Exercise goal
Every line with the word "horikoshii" in it should be extracted from the data that follows.

(Records from a dataset)
============
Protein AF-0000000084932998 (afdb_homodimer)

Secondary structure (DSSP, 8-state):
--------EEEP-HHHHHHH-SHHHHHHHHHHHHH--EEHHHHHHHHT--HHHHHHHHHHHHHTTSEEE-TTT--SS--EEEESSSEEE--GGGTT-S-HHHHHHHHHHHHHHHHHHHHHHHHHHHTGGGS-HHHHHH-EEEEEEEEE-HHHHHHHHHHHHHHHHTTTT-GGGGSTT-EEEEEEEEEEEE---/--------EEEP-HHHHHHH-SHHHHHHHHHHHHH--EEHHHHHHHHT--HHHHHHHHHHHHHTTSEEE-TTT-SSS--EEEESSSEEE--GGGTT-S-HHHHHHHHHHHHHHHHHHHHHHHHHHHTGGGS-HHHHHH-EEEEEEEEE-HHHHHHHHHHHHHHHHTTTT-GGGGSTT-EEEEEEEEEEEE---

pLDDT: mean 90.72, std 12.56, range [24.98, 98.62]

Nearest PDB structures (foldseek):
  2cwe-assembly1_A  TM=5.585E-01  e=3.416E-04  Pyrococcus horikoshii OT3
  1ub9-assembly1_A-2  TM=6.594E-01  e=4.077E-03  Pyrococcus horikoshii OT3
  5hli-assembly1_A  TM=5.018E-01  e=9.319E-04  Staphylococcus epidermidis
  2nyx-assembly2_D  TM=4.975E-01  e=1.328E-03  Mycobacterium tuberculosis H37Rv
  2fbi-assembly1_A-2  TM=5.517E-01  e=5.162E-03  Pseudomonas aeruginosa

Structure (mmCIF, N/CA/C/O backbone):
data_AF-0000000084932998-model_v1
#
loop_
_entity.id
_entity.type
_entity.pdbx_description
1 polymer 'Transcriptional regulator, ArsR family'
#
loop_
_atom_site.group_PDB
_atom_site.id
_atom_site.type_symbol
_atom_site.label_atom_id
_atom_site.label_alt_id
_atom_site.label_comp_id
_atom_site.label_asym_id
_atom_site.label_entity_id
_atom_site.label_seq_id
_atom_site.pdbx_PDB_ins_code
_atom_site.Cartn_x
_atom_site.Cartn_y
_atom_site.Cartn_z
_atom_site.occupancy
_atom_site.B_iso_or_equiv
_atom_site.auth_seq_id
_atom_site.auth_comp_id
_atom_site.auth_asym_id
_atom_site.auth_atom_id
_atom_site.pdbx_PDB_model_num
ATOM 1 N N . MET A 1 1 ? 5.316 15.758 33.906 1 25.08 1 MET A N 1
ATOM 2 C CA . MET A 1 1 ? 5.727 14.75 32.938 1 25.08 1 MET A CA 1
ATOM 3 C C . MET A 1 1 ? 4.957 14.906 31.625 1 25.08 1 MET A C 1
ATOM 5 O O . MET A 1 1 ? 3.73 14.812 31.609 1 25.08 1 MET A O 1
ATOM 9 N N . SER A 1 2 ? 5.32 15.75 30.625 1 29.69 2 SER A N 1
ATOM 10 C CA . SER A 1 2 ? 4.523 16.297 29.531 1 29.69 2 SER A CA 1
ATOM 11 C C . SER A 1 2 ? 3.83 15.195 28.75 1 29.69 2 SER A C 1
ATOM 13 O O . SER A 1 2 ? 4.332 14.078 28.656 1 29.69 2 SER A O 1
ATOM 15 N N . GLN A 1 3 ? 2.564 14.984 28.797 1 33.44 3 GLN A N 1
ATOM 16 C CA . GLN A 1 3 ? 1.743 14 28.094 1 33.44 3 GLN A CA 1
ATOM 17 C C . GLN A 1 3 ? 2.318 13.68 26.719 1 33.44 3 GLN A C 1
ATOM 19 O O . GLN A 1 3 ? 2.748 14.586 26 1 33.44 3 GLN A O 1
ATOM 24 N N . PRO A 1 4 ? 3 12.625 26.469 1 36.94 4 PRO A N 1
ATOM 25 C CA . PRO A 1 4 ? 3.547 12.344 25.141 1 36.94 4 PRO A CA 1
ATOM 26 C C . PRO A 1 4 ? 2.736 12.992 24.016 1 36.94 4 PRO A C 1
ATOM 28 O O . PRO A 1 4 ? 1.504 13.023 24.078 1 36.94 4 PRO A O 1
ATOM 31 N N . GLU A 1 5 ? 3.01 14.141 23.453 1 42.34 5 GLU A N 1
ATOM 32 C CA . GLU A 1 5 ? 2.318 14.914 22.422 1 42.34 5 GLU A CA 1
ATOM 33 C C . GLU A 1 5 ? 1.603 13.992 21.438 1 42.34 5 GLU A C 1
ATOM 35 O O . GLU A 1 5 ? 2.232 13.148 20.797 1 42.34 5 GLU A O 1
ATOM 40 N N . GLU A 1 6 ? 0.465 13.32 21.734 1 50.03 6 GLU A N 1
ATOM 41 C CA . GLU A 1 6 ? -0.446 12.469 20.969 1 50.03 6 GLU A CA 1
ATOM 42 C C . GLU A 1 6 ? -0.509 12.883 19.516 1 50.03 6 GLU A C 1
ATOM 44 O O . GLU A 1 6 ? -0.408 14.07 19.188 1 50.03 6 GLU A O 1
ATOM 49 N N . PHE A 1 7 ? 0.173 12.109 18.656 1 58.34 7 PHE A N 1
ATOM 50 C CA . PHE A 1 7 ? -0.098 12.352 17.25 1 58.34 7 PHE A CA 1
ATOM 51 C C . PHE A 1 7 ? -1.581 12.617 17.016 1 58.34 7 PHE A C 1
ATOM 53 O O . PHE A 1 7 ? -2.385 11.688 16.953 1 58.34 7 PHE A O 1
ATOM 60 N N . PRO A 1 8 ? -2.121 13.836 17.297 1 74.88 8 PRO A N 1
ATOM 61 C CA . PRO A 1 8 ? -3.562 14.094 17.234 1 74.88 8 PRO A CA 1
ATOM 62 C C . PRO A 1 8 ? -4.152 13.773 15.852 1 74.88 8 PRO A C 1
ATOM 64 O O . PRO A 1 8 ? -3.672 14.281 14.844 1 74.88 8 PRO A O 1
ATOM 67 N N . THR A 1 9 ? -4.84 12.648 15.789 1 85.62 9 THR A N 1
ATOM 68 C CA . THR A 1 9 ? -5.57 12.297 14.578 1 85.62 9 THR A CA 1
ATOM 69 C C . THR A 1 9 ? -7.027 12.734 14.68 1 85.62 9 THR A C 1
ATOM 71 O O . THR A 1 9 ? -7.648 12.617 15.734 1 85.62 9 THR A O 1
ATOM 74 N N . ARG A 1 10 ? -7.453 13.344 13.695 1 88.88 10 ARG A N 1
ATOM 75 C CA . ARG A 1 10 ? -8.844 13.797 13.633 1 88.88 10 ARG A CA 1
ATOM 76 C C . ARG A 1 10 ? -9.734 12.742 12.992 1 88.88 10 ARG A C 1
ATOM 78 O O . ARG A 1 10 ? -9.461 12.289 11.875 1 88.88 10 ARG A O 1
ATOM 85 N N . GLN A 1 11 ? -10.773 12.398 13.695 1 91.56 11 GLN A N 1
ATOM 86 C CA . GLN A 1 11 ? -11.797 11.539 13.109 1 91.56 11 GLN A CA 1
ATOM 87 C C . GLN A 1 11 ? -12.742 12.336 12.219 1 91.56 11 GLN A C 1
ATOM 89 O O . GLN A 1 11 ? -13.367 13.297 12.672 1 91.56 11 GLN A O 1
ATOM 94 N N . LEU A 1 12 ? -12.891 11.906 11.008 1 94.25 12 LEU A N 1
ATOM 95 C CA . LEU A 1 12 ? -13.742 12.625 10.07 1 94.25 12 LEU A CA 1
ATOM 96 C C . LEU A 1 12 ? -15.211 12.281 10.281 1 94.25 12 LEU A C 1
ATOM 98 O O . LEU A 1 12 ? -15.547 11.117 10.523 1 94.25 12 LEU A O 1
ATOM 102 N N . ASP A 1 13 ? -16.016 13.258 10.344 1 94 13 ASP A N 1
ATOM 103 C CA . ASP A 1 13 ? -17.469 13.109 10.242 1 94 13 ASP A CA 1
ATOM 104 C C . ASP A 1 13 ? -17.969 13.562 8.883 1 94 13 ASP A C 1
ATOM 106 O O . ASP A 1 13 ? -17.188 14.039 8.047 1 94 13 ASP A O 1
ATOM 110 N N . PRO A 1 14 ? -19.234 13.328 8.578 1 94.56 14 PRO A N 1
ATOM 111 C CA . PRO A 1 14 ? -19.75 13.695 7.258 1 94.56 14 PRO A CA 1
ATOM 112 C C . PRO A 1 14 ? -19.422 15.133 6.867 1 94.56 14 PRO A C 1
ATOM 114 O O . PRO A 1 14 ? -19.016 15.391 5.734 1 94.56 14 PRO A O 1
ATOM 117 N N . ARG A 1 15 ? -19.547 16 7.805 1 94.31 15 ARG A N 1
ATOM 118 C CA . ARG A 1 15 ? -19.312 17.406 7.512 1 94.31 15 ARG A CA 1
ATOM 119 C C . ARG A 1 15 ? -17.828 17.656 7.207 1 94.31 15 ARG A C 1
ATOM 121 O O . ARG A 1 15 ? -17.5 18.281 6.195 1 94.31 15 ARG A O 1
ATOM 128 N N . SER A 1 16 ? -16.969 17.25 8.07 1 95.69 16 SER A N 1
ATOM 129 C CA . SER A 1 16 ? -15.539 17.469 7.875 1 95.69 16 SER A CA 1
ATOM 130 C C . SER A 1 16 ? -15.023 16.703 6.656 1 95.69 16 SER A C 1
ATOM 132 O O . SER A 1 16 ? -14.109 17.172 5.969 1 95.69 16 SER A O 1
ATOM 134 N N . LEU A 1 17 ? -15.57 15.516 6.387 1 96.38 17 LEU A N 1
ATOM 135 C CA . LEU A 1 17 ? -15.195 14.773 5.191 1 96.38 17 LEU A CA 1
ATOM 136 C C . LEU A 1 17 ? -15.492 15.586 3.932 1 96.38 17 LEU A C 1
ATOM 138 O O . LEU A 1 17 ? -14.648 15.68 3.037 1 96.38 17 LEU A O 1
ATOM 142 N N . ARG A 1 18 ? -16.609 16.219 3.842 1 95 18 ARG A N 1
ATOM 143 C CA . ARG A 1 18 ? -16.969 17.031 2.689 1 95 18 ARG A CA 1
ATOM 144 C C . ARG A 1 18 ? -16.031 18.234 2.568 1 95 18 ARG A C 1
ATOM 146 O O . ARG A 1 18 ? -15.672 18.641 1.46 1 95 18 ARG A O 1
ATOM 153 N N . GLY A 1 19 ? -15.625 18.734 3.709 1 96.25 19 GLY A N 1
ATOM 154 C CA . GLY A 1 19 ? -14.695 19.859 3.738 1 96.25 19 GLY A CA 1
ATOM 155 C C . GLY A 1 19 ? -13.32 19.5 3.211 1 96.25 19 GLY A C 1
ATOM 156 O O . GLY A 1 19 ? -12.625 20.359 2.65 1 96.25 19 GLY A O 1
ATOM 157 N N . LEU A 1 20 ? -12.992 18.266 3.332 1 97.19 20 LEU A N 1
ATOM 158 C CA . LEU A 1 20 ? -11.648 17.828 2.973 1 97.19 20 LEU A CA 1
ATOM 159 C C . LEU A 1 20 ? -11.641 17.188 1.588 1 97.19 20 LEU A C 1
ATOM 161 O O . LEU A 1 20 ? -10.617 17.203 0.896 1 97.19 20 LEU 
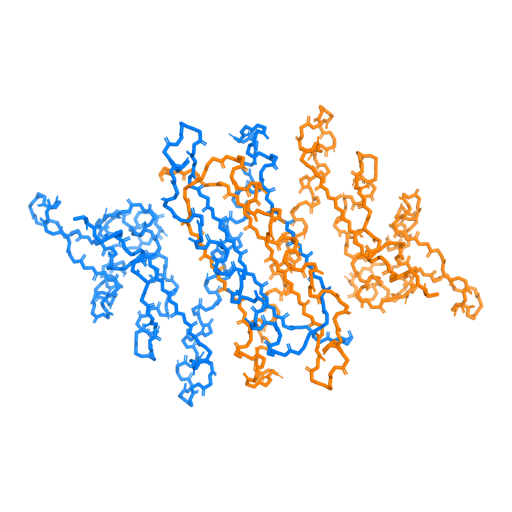A O 1
ATOM 165 N N . ALA A 1 21 ? -12.789 16.656 1.16 1 97.12 21 ALA A N 1
ATOM 166 C CA . ALA A 1 21 ? -12.875 15.805 -0.021 1 97.12 21 ALA A CA 1
ATOM 167 C C . ALA A 1 21 ? -12.719 16.609 -1.302 1 97.12 21 ALA A C 1
ATOM 169 O O . ALA A 1 21 ? -13.664 16.734 -2.084 1 97.12 21 ALA A O 1
ATOM 170 N N . HIS A 1 22 ? -11.688 17.125 -1.519 1 97.19 22 HIS A N 1
ATOM 171 C CA . HIS A 1 22 ? -11.188 17.812 -2.705 1 97.19 22 HIS A CA 1
ATOM 172 C C . HIS A 1 22 ? -9.703 17.531 -2.916 1 97.19 22 HIS A C 1
ATOM 174 O O . HIS A 1 22 ? -8.898 17.703 -1.994 1 97.19 22 HIS A O 1
ATOM 180 N N . PRO A 1 23 ? -9.352 17.094 -4.105 1 97.19 23 PRO A N 1
ATOM 181 C CA . PRO A 1 23 ? -7.969 16.672 -4.309 1 97.19 23 PRO A CA 1
ATOM 182 C C . PRO A 1 23 ? -6.953 17.719 -3.867 1 97.19 23 PRO A C 1
ATOM 184 O O . PRO A 1 23 ? -5.996 17.406 -3.158 1 97.19 23 PRO A O 1
ATOM 187 N N . LEU A 1 24 ? -7.156 18.938 -4.23 1 97.19 24 LEU A N 1
ATOM 188 C CA . LEU A 1 24 ? -6.207 19.984 -3.867 1 97.19 24 LEU A CA 1
ATOM 189 C C . LEU A 1 24 ? -6.18 20.188 -2.357 1 97.19 24 LEU A C 1
ATOM 191 O O . LEU A 1 24 ? -5.121 20.438 -1.777 1 97.19 24 LEU A O 1
ATOM 195 N N . ARG A 1 25 ? -7.324 20.172 -1.688 1 98.19 25 ARG A N 1
ATOM 196 C CA . ARG A 1 25 ? -7.371 20.344 -0.242 1 98.19 25 ARG A CA 1
ATOM 197 C C . ARG A 1 25 ? -6.633 19.219 0.476 1 98.19 25 ARG A C 1
ATOM 199 O O . ARG A 1 25 ? -5.934 19.453 1.461 1 98.19 25 ARG A O 1
ATOM 206 N N . ILE A 1 26 ? -6.824 18.062 -0.018 1 97.62 26 ILE A N 1
ATOM 207 C CA . ILE A 1 26 ? -6.121 16.922 0.549 1 97.62 26 ILE A CA 1
ATOM 208 C C . ILE A 1 26 ? -4.613 17.109 0.392 1 97.62 26 ILE A C 1
ATOM 210 O O . ILE A 1 26 ? -3.854 16.891 1.341 1 97.62 26 ILE A O 1
ATOM 214 N N . GLN A 1 27 ? -4.211 17.547 -0.744 1 97.25 27 GLN A N 1
ATOM 215 C CA . GLN A 1 27 ? -2.797 17.766 -1.022 1 97.25 27 GLN A CA 1
ATOM 216 C C . GLN A 1 27 ? -2.24 18.922 -0.179 1 97.25 27 GLN A C 1
ATOM 218 O O . GLN A 1 27 ? -1.112 18.844 0.313 1 97.25 27 GLN A O 1
ATOM 223 N N . LEU A 1 28 ? -2.988 19.969 -0.052 1 97.5 28 LEU A N 1
ATOM 224 C CA . LEU A 1 28 ? -2.578 21.109 0.765 1 97.5 28 LEU A CA 1
ATOM 225 C C . LEU A 1 28 ? -2.354 20.672 2.213 1 97.5 28 LEU A C 1
ATOM 227 O O . LEU A 1 28 ? -1.333 21.016 2.812 1 97.5 28 LEU A O 1
ATOM 231 N N . LEU A 1 29 ? -3.301 19.969 2.748 1 97.06 29 LEU A N 1
ATOM 232 C CA . LEU A 1 29 ? -3.193 19.5 4.129 1 97.06 29 LEU A CA 1
ATOM 233 C C . LEU A 1 29 ? -1.98 18.594 4.305 1 97.06 29 LEU A C 1
ATOM 235 O O . LEU A 1 29 ? -1.239 18.719 5.281 1 97.06 29 LEU A O 1
ATOM 239 N N . ARG A 1 30 ? -1.833 17.75 3.373 1 95.31 30 ARG A N 1
ATOM 240 C CA . ARG A 1 30 ? -0.676 16.859 3.393 1 95.31 30 ARG A CA 1
ATOM 241 C C . ARG A 1 30 ? 0.625 17.656 3.375 1 95.31 30 ARG A C 1
ATOM 243 O O . ARG A 1 30 ? 1.556 17.344 4.125 1 95.31 30 ARG A O 1
ATOM 250 N N . ALA A 1 31 ? 0.761 18.625 2.533 1 95.06 31 ALA A N 1
ATOM 251 C CA . ALA A 1 31 ? 1.962 19.453 2.422 1 95.06 31 ALA A CA 1
ATOM 252 C C . ALA A 1 31 ? 2.256 20.172 3.736 1 95.06 31 ALA A C 1
ATOM 254 O O . ALA A 1 31 ? 3.408 20.234 4.172 1 95.06 31 ALA A O 1
ATOM 255 N N . LEU A 1 32 ? 1.235 20.672 4.332 1 94.94 32 LEU A N 1
ATOM 256 C CA . LEU A 1 32 ? 1.403 21.375 5.594 1 94.94 32 LEU A CA 1
ATOM 257 C C . LEU A 1 32 ? 1.882 20.438 6.688 1 94.94 32 LEU A C 1
ATOM 259 O O . LEU A 1 32 ? 2.703 20.812 7.527 1 94.94 32 LEU A O 1
ATOM 263 N N . ARG A 1 33 ? 1.389 19.25 6.688 1 92.69 33 ARG A N 1
ATOM 264 C CA . ARG A 1 33 ? 1.809 18.266 7.672 1 92.69 33 ARG A CA 1
ATOM 265 C C . ARG A 1 33 ? 3.256 17.844 7.445 1 92.69 33 ARG A C 1
ATOM 267 O O . ARG A 1 33 ? 4.008 17.641 8.398 1 92.69 33 ARG A O 1
ATOM 274 N N . LYS A 1 34 ? 3.572 17.703 6.215 1 91.62 34 LYS A N 1
ATOM 275 C CA . LYS A 1 34 ? 4.879 17.172 5.844 1 91.62 34 LYS A CA 1
ATOM 276 C C . LYS A 1 34 ? 5.965 18.234 5.992 1 91.62 34 LYS A C 1
ATOM 278 O O . LYS A 1 34 ? 7.062 17.938 6.477 1 91.62 34 LYS A O 1
ATOM 283 N N . HIS A 1 35 ? 5.688 19.469 5.609 1 92.06 35 HIS A N 1
ATOM 284 C CA . HIS A 1 35 ? 6.738 20.484 5.488 1 92.06 35 HIS A CA 1
ATOM 285 C C . HIS A 1 35 ? 6.57 21.578 6.531 1 92.06 35 HIS A C 1
ATOM 287 O O . HIS A 1 35 ? 7.426 22.453 6.652 1 92.06 35 HIS A O 1
ATOM 293 N N . GLY A 1 36 ? 5.496 21.531 7.238 1 91.44 36 GLY A N 1
ATOM 294 C CA . GLY A 1 36 ? 5.258 22.547 8.242 1 91.44 36 GLY A CA 1
ATOM 295 C C . GLY A 1 36 ? 4.496 23.75 7.707 1 91.44 36 GLY A C 1
ATOM 296 O O . GLY A 1 36 ? 3.967 23.703 6.594 1 91.44 36 GLY A O 1
ATOM 297 N N . PRO A 1 37 ? 4.434 24.75 8.539 1 94.5 37 PRO A N 1
ATOM 298 C CA . PRO A 1 37 ? 3.652 25.938 8.18 1 94.5 37 PRO A CA 1
ATOM 299 C C . PRO A 1 37 ? 4.148 26.609 6.898 1 94.5 37 PRO A C 1
ATOM 301 O O . PRO A 1 37 ? 5.355 26.625 6.633 1 94.5 37 PRO A O 1
ATOM 304 N N . ALA A 1 38 ? 3.209 27.156 6.117 1 95 38 ALA A N 1
ATOM 305 C CA . ALA A 1 38 ? 3.531 27.797 4.844 1 95 38 ALA A CA 1
ATOM 306 C C . ALA A 1 38 ? 2.457 28.812 4.453 1 95 38 ALA A C 1
ATOM 308 O O . ALA A 1 38 ? 1.336 28.766 4.965 1 95 38 ALA A O 1
ATOM 309 N N . THR A 1 39 ? 2.873 29.672 3.609 1 94.25 39 THR A N 1
ATOM 310 C CA . THR A 1 39 ? 1.914 30.625 3.062 1 94.25 39 THR A CA 1
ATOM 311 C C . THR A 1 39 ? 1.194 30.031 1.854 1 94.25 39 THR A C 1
============
Worked solution
  2cwe-assembly1_A  TM=5.585E-01  e=3.416E-04  Pyrococcus horikoshii OT3
  1ub9-assembly1_A-2  TM=6.594E-01  e=4.077E-03  Pyrococcus horikoshii OT3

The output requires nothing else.